Questions about `torch.nn.MultiheadAttention`

I don’t understand how nn.MultiheadAttention module work.

  1. What is the meaning of k_dim and v_dim respectively in __init__? Are they related to key and value parameters in forward()?

  2. Why must the embedding_dim be divisible by num_heads? What is the meaning of head_dim derived from such a fomulation?

    I thought multi-head self-attention works this way:

  • embedding_dim are projected into query_dim, key_dim, value_dim respectively
  • after computing attention weights between query and key, the value_dim are collected according to the attention weights of each query, which forms exactly the output of current attention head.
  • Finally output of all heads are concatenated into one matrix of ~*head_num*value_dim and projected into embedding_dim. Thus, I don’t see where should the module divide embedding_dim by num_heads.
  1. What is the difference between torchtext.nn.MultiheadAttention and torch.nn.MultiheadAttention?

UP! I am very confused by this as well! Can anyone clarify?

Also: how can kdim be different from embed_dim (which is hardcoded to be qdim, which also makes no sense / is not very general)? In order to take the dot product between queries and keys, they have to have the same length! The only one between q,k,v that should be able to have a different length is v.

And vdim should also determine the size of the output, but then out_proj (the Matrix to projekt that output to the final output of the layer) is set up with the shape (embed_dim, embed_dim), when it should be (vdim, embed_dim), or better (vdim, out_dim) to be more general.

It seems that this layer can only work when embed_dim=kdim=vdim, which is the case any way when you do not specify kdim and vdim, so whats the point?

I have not yet tried to play around with it to see if it really doesn’t work when kdim or vdim are different from embed_dim, but just from looking at the code and the doc, this seems all a bit messy and not very well documented at all!

@namespace_pt @steffenN

Question1 : k_dim and v_dim are the dimensions of your inputs(same as key and value in self attention)
Question 2 : It must be divisible because. embedding_dim is divided across different heads.
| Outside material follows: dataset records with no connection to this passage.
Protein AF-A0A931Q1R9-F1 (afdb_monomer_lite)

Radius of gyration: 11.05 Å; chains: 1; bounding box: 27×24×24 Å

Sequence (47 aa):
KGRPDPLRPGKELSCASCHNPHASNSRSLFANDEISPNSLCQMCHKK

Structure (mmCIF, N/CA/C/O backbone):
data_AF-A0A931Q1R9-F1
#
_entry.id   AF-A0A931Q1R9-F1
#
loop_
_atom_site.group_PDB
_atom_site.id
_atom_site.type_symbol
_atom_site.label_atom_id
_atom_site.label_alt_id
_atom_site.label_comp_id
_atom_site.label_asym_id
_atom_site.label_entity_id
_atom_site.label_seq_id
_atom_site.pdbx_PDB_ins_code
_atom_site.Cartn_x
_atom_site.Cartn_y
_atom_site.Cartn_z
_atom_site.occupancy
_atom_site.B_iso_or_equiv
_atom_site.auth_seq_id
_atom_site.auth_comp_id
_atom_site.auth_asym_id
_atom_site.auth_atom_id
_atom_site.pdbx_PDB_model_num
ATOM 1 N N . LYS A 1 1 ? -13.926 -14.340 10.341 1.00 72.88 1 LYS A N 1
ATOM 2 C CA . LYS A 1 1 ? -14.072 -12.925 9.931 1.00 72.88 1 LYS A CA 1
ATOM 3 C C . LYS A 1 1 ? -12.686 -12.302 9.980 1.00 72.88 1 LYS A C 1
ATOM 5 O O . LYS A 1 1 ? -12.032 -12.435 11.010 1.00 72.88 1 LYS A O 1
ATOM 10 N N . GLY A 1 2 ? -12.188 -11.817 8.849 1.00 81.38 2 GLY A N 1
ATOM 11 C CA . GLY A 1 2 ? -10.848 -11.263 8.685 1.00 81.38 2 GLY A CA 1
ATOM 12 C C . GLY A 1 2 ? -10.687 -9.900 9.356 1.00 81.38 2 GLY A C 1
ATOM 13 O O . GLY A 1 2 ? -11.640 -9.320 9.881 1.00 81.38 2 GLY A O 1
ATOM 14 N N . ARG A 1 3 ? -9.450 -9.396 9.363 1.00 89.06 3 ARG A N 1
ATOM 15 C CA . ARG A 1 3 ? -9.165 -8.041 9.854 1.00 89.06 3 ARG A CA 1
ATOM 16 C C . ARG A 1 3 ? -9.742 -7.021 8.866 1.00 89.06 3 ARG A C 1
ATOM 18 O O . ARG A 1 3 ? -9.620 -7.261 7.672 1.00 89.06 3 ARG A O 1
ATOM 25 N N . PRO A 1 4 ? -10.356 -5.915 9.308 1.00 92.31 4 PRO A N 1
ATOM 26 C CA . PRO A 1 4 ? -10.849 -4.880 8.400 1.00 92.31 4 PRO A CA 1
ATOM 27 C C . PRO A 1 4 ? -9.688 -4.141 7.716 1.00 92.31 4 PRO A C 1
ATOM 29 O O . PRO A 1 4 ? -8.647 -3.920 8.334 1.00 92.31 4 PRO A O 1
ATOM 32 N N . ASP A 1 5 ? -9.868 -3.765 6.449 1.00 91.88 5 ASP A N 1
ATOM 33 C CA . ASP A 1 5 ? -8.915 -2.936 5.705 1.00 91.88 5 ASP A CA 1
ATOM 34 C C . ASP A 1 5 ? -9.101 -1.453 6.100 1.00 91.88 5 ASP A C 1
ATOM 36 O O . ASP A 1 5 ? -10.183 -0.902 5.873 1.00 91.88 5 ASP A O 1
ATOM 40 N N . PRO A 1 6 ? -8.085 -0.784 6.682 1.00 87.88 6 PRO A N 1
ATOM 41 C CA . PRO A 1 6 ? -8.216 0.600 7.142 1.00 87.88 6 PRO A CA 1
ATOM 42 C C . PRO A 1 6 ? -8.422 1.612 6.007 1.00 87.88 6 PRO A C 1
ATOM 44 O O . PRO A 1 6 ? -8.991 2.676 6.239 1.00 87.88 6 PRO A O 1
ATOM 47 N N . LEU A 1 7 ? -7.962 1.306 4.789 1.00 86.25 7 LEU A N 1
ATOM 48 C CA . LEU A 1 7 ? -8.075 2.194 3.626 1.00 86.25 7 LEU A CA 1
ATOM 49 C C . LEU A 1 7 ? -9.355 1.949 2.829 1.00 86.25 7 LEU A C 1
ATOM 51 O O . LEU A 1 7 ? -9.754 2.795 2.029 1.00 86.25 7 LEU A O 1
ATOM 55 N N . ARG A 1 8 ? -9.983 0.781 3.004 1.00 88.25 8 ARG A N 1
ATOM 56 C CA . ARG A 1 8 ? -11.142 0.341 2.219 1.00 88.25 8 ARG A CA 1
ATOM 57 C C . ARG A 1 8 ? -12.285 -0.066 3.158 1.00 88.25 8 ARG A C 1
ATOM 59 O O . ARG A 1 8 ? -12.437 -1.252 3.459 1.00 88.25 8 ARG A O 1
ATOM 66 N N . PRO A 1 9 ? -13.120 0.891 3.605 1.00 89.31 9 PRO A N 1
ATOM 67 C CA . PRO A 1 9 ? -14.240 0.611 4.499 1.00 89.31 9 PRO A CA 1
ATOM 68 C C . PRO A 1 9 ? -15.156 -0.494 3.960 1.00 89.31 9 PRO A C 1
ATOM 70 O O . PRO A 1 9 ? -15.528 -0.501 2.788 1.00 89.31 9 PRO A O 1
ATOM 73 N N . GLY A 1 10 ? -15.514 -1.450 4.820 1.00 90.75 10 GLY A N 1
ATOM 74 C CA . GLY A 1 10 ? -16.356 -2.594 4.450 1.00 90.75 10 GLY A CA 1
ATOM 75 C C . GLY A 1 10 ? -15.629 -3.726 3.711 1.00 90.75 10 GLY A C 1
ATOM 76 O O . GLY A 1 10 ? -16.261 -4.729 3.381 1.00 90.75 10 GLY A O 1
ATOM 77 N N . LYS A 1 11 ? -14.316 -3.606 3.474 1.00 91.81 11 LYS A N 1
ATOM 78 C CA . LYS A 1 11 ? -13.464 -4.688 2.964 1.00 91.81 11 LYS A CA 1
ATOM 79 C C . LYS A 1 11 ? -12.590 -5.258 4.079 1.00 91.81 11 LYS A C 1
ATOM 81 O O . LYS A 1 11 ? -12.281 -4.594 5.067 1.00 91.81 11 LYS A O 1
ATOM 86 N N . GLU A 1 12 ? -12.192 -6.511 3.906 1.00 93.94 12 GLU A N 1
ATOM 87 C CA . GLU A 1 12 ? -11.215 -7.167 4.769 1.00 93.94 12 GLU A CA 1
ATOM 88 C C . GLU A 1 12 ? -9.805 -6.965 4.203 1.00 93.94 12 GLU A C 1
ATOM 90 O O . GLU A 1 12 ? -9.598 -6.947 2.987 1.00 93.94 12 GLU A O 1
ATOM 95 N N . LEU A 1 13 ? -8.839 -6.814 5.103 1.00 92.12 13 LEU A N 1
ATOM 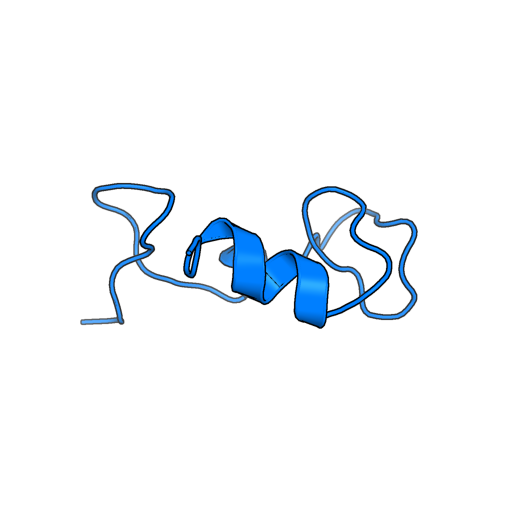96 C CA . LEU A 1 13 ? -7.426 -6.738 4.796 1.00 92.12 13 LEU A CA 1
ATOM 97 C C . LEU A 1 13 ? -6.995 -8.051 4.143 1.00 92.12 13 LEU A C 1
ATOM 99 O O . LEU A 1 13 ? -7.213 -9.139 4.681 1.00 92.12 13 LEU A O 1
ATOM 103 N N . SER A 1 14 ? -6.370 -7.934 2.980 1.00 92.19 14 SER A N 1
ATOM 104 C CA . SER A 1 14 ? -5.991 -9.064 2.137 1.00 92.19 14 SER A CA 1
ATOM 105 C C . SER A 1 14 ? -4.577 -8.883 1.593 1.00 92.19 14 SER A C 1
ATOM 107 O O . SER A 1 14 ? -3.983 -7.814 1.719 1.00 92.19 14 SER A O 1
ATOM 109 N N . CYS A 1 15 ? -4.036 -9.907 0.931 1.00 92.44 15 CYS A N 1
ATOM 110 C CA . CYS A 1 15 ? -2.733 -9.817 0.265 1.00 92.44 15 CYS A CA 1
ATOM 111 C C . CYS A 1 15 ? -2.688 -8.627 -0.713 1.00 92.44 15 CYS A C 1
ATOM 113 O O . CYS A 1 15 ? -1.703 -7.897 -0.767 1.00 92.44 15 CYS A O 1
ATOM 115 N N . ALA A 1 16 ? -3.799 -8.381 -1.418 1.00 90.69 16 ALA A N 1
ATOM 116 C CA . ALA A 1 16 ? -3.959 -7.289 -2.378 1.00 90.69 16 ALA A CA 1
ATOM 117 C C . ALA A 1 16 ? -4.211 -5.908 -1.733 1.00 90.69 16 ALA A C 1
ATOM 119 O O . ALA A 1 16 ? -4.406 -4.908 -2.431 1.00 90.69 16 ALA A O 1
ATOM 120 N N . SER A 1 17 ? -4.254 -5.832 -0.402 1.00 90.62 17 SER A N 1
ATOM 121 C CA . SER A 1 17 ? -4.230 -4.552 0.312 1.00 90.62 17 SER A CA 1
ATOM 122 C C . SER A 1 17 ? -2.820 -3.951 0.320 1.00 90.62 17 SER A C 1
ATOM 124 O O . SER A 1 17 ? -2.696 -2.732 0.325 1.00 90.62 17 SER A O 1
ATOM 126 N N . CYS A 1 18 ? -1.776 -4.789 0.238 1.00 91.12 18 CYS A N 1
ATOM 127 C CA . CYS A 1 18 ? -0.373 -4.357 0.230 1.00 91.12 18 CYS A CA 1
ATOM 128 C C . CYS A 1 18 ? 0.406 -4.768 -1.028 1.00 91.12 18 CYS A C 1
ATOM 130 O O . CYS A 1 18 ? 1.450 -4.178 -1.289 1.00 91.12 18 CYS A O 1
ATOM 132 N N . HIS A 1 19 ? -0.066 -5.751 -1.803 1.00 92.94 19 HIS A N 1
ATOM 133 C CA . HIS A 1 19 ? 0.598 -6.237 -3.017 1.00 92.94 19 HIS A CA 1
ATOM 134 C C . HIS A 1 19 ? -0.227 -5.999 -4.291 1.00 92.94 19 HIS A C 1
ATOM 136 O O . HIS A 1 19 ? -1.456 -6.045 -4.259 1.00 92.94 19 HIS A O 1
ATOM 142 N N . ASN A 1 20 ? 0.445 -5.805 -5.427 1.00 92.31 20 ASN A N 1
ATOM 143 C CA . ASN A 1 20 ? -0.150 -5.774 -6.760 1.00 92.31 20 ASN A CA 1
ATOM 144 C C . ASN A 1 20 ? 0.193 -7.068 -7.529 1.00 92.31 20 ASN A C 1
ATOM 146 O O . ASN A 1 20 ? 1.344 -7.252 -7.922 1.00 92.31 20 ASN A O 1
ATOM 150 N N . PRO A 1 21 ? -0.778 -7.967 -7.772 1.00 91.50 21 PRO A N 1
ATOM 151 C CA . PRO A 1 21 ? -0.524 -9.250 -8.429 1.00 91.50 21 PRO A CA 1
ATOM 152 C C . PRO A 1 21 ? -0.259 -9.146 -9.939 1.00 91.50 21 PRO A C 1
ATOM 154 O O . PRO A 1 21 ? 0.171 -10.131 -10.530 1.00 91.50 21 PRO A O 1
ATOM 157 N N . HIS A 1 22 ? -0.530 -7.999 -10.573 1.00 93.00 22 HIS A N 1
ATOM 158 C CA . HIS A 1 22 ? -0.341 -7.832 -12.016 1.00 93.00 22 HIS A CA 1
ATOM 159 C C . HIS A 1 22 ? 1.030 -7.254 -12.358 1.00 93.00 22 HIS A C 1
ATOM 161 O O . HIS A 1 22 ? 1.752 -7.821 -13.173 1.00 93.00 22 HIS A O 1
ATOM 167 N N . ALA A 1 23 ? 1.386 -6.123 -11.753 1.00 89.44 23 ALA A N 1
ATOM 168 C CA . ALA A 1 23 ? 2.673 -5.474 -11.967 1.00 89.44 23 ALA A CA 1
ATOM 169 C C . ALA A 1 23 ? 2.961 -4.477 -10.845 1.00 89.44 23 ALA A C 1
ATOM 171 O O . ALA A 1 23 ? 2.051 -3.817 -10.345 1.00 89.44 23 ALA A O 1
ATOM 172 N N . SER A 1 24 ? 4.227 -4.350 -10.464 1.00 90.56 24 SER A N 1
ATOM 173 C CA . SER A 1 24 ? 4.694 -3.285 -9.578 1.00 90.56 24 SER A CA 1
ATOM 174 C C . SER A 1 24 ? 6.178 -3.035 -9.806 1.00 90.56 24 SER A C 1
ATOM 176 O O . SER A 1 24 ? 6.924 -3.959 -10.137 1.00 90.56 24 SER A O 1
ATOM 178 N N . ASN A 1 25 ? 6.612 -1.806 -9.546 1.00 88.62 25 ASN A N 1
ATOM 179 C CA . ASN A 1 25 ? 8.012 -1.410 -9.670 1.00 88.62 25 ASN A CA 1
ATOM 180 C C . ASN A 1 25 ? 8.920 -1.967 -8.560 1.00 88.62 25 ASN A C 1
ATOM 182 O O . ASN A 1 25 ? 10.143 -1.954 -8.701 1.00 88.62 25 ASN A O 1
ATOM 186 N N . SER A 1 26 ? 8.361 -2.471 -7.458 1.00 90.44 26 SER A N 1
ATOM 187 C CA . SER A 1 26 ? 9.142 -3.140 -6.417 1.00 90.44 26 SER A CA 1
ATOM 188 C C . SER A 1 26 ? 9.257 -4.644 -6.641 1.00 90.44 26 SER A C 1
ATOM 190 O O . SER A 1 26 ? 8.317 -5.313 -7.073 1.00 90.44 26 SER A O 1
ATOM 192 N N . ARG A 1 27 ? 10.410 -5.201 -6.246 1.00 89.94 27 ARG A N 1
ATOM 193 C CA . ARG A 1 27 ? 10.707 -6.643 -6.323 1.00 89.94 27 ARG A CA 1
ATOM 194 C C . ARG A 1 27 ? 9.689 -7.510 -5.578 1.00 89.94 27 ARG A C 1
ATOM 196 O O . ARG A 1 27 ? 9.457 -8.650 -5.963 1.00 89.94 27 ARG A O 1
ATOM 203 N N . SER A 1 28 ? 9.098 -6.967 -4.519 1.00 90.94 28 SER A N 1
ATOM 204 C CA . SER A 1 28 ? 8.096 -7.647 -3.696 1.00 90.94 28 SER A CA 1
ATOM 205 C C . SER A 1 28 ? 6.663 -7.405 -4.172 1.00 90.94 28 SER A C 1
ATOM 207 O O . SER A 1 28 ? 5.731 -7.778 -3.466 1.00 90.94 28 SER A O 1
ATOM 209 N N . LEU A 1 29 ? 6.471 -6.791 -5.344 1.00 93.31 29 LEU A N 1
ATOM 210 C CA . LEU A 1 29 ? 5.160 -6.500 -5.918 1.00 93.31 29 LEU A CA 1
ATOM 211 C C . LEU A 1 29 ? 4.272 -5.666 -4.988 1.00 93.31 29 LEU A C 1
ATOM 213 O O . LEU A 1 29 ? 3.113 -6.003 -4.781 1.00 93.31 29 LEU A O 1
ATOM 217 N N . PHE A 1 30 ? 4.806 -4.629 -4.357 1.00 93.50 30 PHE A N 1
ATOM 218 C CA . PHE A 1 30 ? 4.018 -3.763 -3.486 1.00 93.50 30 PHE A CA 1
ATOM 219 C C . PHE A 1 30 ? 2.976 -2.955 -4.267 1.00 93.50 30 PHE A C 1
ATOM 221 O O . PHE A 1 30 ? 3.182 -2.538 -5.403 1.00 93.50 30 PHE A O 1
ATOM 228 N N . ALA A 1 31 ? 1.817 -2.752 -3.651 1.00 89.31 31 ALA A N 1
ATOM 229 C CA . ALA A 1 31 ? 0.750 -1.936 -4.204 1.00 89.31 31 ALA A CA 1
ATOM 230 C C . ALA A 1 31 ? 1.143 -0.450 -4.223 1.00 89.31 31 ALA A C 1
ATOM 232 O O . ALA A 1 31 ? 1.965 -0.004 -3.426 1.00 89.31 31 ALA A O 1
ATOM 233 N N . ASN A 1 32 ? 0.494 0.321 -5.100 1.00 83.69 32 ASN A N 1
ATOM 234 C CA . ASN A 1 32 ? 0.684 1.773 -5.237 1.00 83.69 32 ASN A CA 1
ATOM 235 C C . ASN A 1 32 ? 2.113 2.187 -5.642 1.00 83.69 32 ASN A C 1
ATOM 237 O O . ASN A 1 32 ? 2.565 3.261 -5.261 1.00 83.69 32 ASN A O 1
ATOM 241 N N . ASP A 1 33 ? 2.815 1.323 -6.385 1.00 81.75 33 ASP A N 1
ATOM 242 C CA . ASP A 1 33 ? 4.185 1.540 -6.882 1.00 81.75 33 ASP A CA 1
ATOM 243 C C . ASP A 1 33 ? 5.222 1.863 -5.797 1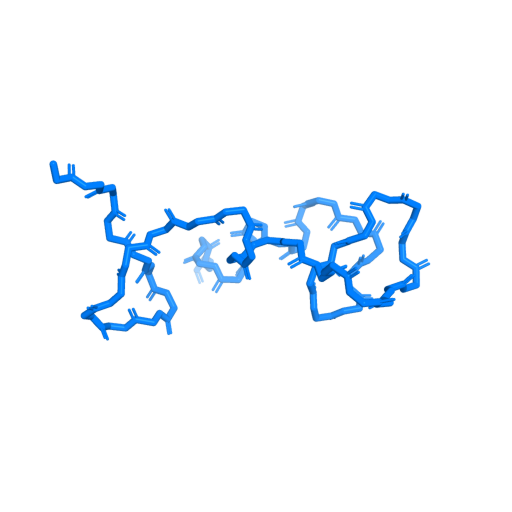.00 81.75 33 ASP A C 1
ATOM 245 O O . ASP A 1 33 ? 6.285 2.432 -6.055 1.00 81.75 33 ASP A O 1
ATOM 249 N N . GLU A 1 34 ? 4.939 1.436 -4.568 1.00 85.88 34 GLU A N 1
ATOM 250 C CA . GLU A 1 34 ? 5.826 1.648 -3.438 1.00 85.88 34 GLU A CA 1
ATOM 251 C C . GLU A 1 34 ? 7.078 0.789 -3.553 1.00 85.88 34 GLU A C 1
ATOM 253 O O . GLU A 1 34 ? 7.024 -0.416 -3.796 1.00 85.88 34 GLU A O 1
ATOM 258 N N . ILE A 1 35 ? 8.233 1.414 -3.339 1.00 82.88 35 ILE A N 1
ATOM 259 C CA . ILE A 1 35 ? 9.540 0.756 -3.473 1.00 82.88 35 ILE A CA 1
ATOM 260 C C . ILE A 1 35 ? 10.009 0.190 -2.121 1.00 82.88 35 ILE A C 1
ATOM 262 O O . ILE A 1 35 ? 10.837 -0.719 -2.069 1.00 82.88 35 ILE A O 1
ATOM 266 N N . SER A 1 36 ? 9.446 0.689 -1.015 1.00 88.44 36 SER A N 1
ATOM 267 C CA . SER A 1 36 ? 9.815 0.330 0.355 1.00 88.44 36 SER A CA 1
ATOM 268 C C . SER A 1 36 ? 8.598 -0.098 1.182 1.00 88.44 36 SER A C 1
ATOM 270 O O . SER A 1 36 ? 7.555 0.553 1.116 1.00 88.44 36 SER A O 1
ATOM 272 N N . PRO A 1 37 ? 8.727 -1.129 2.038 1.00 87.31 37 PRO A N 1
ATOM 273 C CA . PRO A 1 37 ? 7.648 -1.552 2.928 1.00 87.31 37 PRO A CA 1
ATOM 274 C C . PRO A 1 37 ? 7.279 -0.492 3.975 1.00 87.31 37 PRO A C 1
ATOM 276 O O . PRO A 1 37 ? 6.145 -0.465 4.440 1.00 87.31 37 PRO A O 1
ATOM 279 N N . ASN A 1 38 ? 8.204 0.400 4.347 1.00 90.56 38 ASN A N 1
ATOM 280 C CA . ASN A 1 38 ? 7.912 1.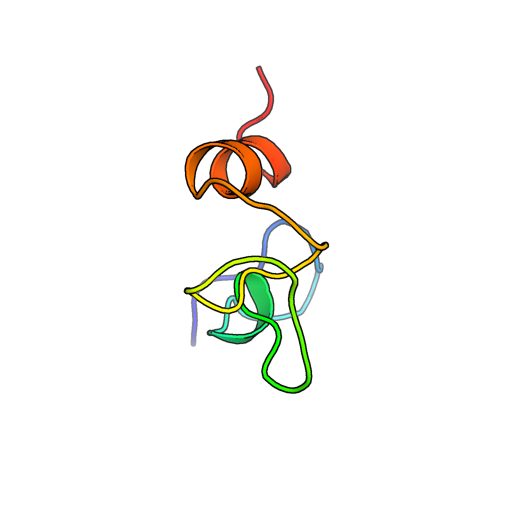445 5.332 1.00 90.56 38 ASN A CA 1
ATOM 281 C C . ASN A 1 38 ? 6.859 2.436 4.820 1.00 90.56 38 ASN A C 1
ATOM 283 O O . ASN A 1 38 ? 6.015 2.897 5.585 1.00 90.56 38 ASN A O 1
ATOM 287 N N . SER A 1 39 ? 6.897 2.737 3.525 1.00 88.75 39 SER A N 1
ATOM 288 C CA . SER A 1 39 ? 5.967 3.672 2.905 1.00 88.75 39 SER A CA 1
ATOM 289 C C . SER A 1 39 ? 4.534 3.094 2.874 1.00 88.75 39 SER A C 1
ATOM 291 O O . SER A 1 39 ? 3.583 3.792 3.229 1.00 88.75 39 SER A O 1
ATOM 293 N N . LEU A 1 40 ? 4.387 1.769 2.695 1.00 89.19 40 LEU A N 1
ATOM 294 C CA . LEU A 1 40 ? 3.107 1.061 2.878 1.00 89.19 40 LEU A CA 1
ATOM 295 C C . LEU A 1 40 ? 2.540 1.212 4.299 1.00 89.19 40 LEU A C 1
ATOM 297 O O . LEU A 1 40 ? 1.347 1.460 4.473 1.00 89.19 40 LEU A O 1
ATOM 301 N N . CYS A 1 41 ? 3.377 1.082 5.335 1.00 88.44 41 CYS A N 1
ATOM 302 C CA . CYS A 1 41 ? 2.937 1.241 6.727 1.00 88.44 41 CYS A CA 1
ATOM 303 C C . CYS A 1 41 ? 2.352 2.641 6.978 1.00 88.44 41 CYS A C 1
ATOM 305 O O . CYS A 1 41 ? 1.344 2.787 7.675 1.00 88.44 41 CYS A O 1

So if your embedding_dim = 300 and you have num_heads = 2. The first head words on 150 part of the embedding and the second head works on the other 150, the results of the two heads are later concatenated.

Please watch torch.nn.MultiheadAttention. It can clear all your doubts

Hi @AbdulsalamBande,

Thank you for your answer, I am also confused by point 2. I understand your answer, though, it doesn’t make sense to me that it works like that.

It is very weird to me to prevent a head from seeing parts of the features of the input. Going back to your example, you deprive each head from half of the feature of the input.

Extending your example, let’s say head 1 specializes in semantics and head 2 specializes in logic connectors in the sentence. If you give only half of the features to head 1, then it is difficult for the head to do its job because the split it receives may miss some important features from the input that contain a lot of information on semantics.
The same goes for head 2, the split it receives may miss some important features regarding logic.

I don’t understand how this architecture can be efficient, I am lacking the intuition here. What would make sense is that the split would happen AFTER the projection of Q, K and V. But then, we would not need embedding_dim to be divisible by num_heads.


Your transformer model has a certain dimensionality, like 512. Each “head” gets parts of that vector to hold it’s representation. So if you have 512 dimensionality vector representation, and 8 heads, each head gets 512/8 = 64 numbers to store it’s representation. The dimensionality is not about the features the head gets access to, it’s about the amount of numbers the heads gets to use to store its representation.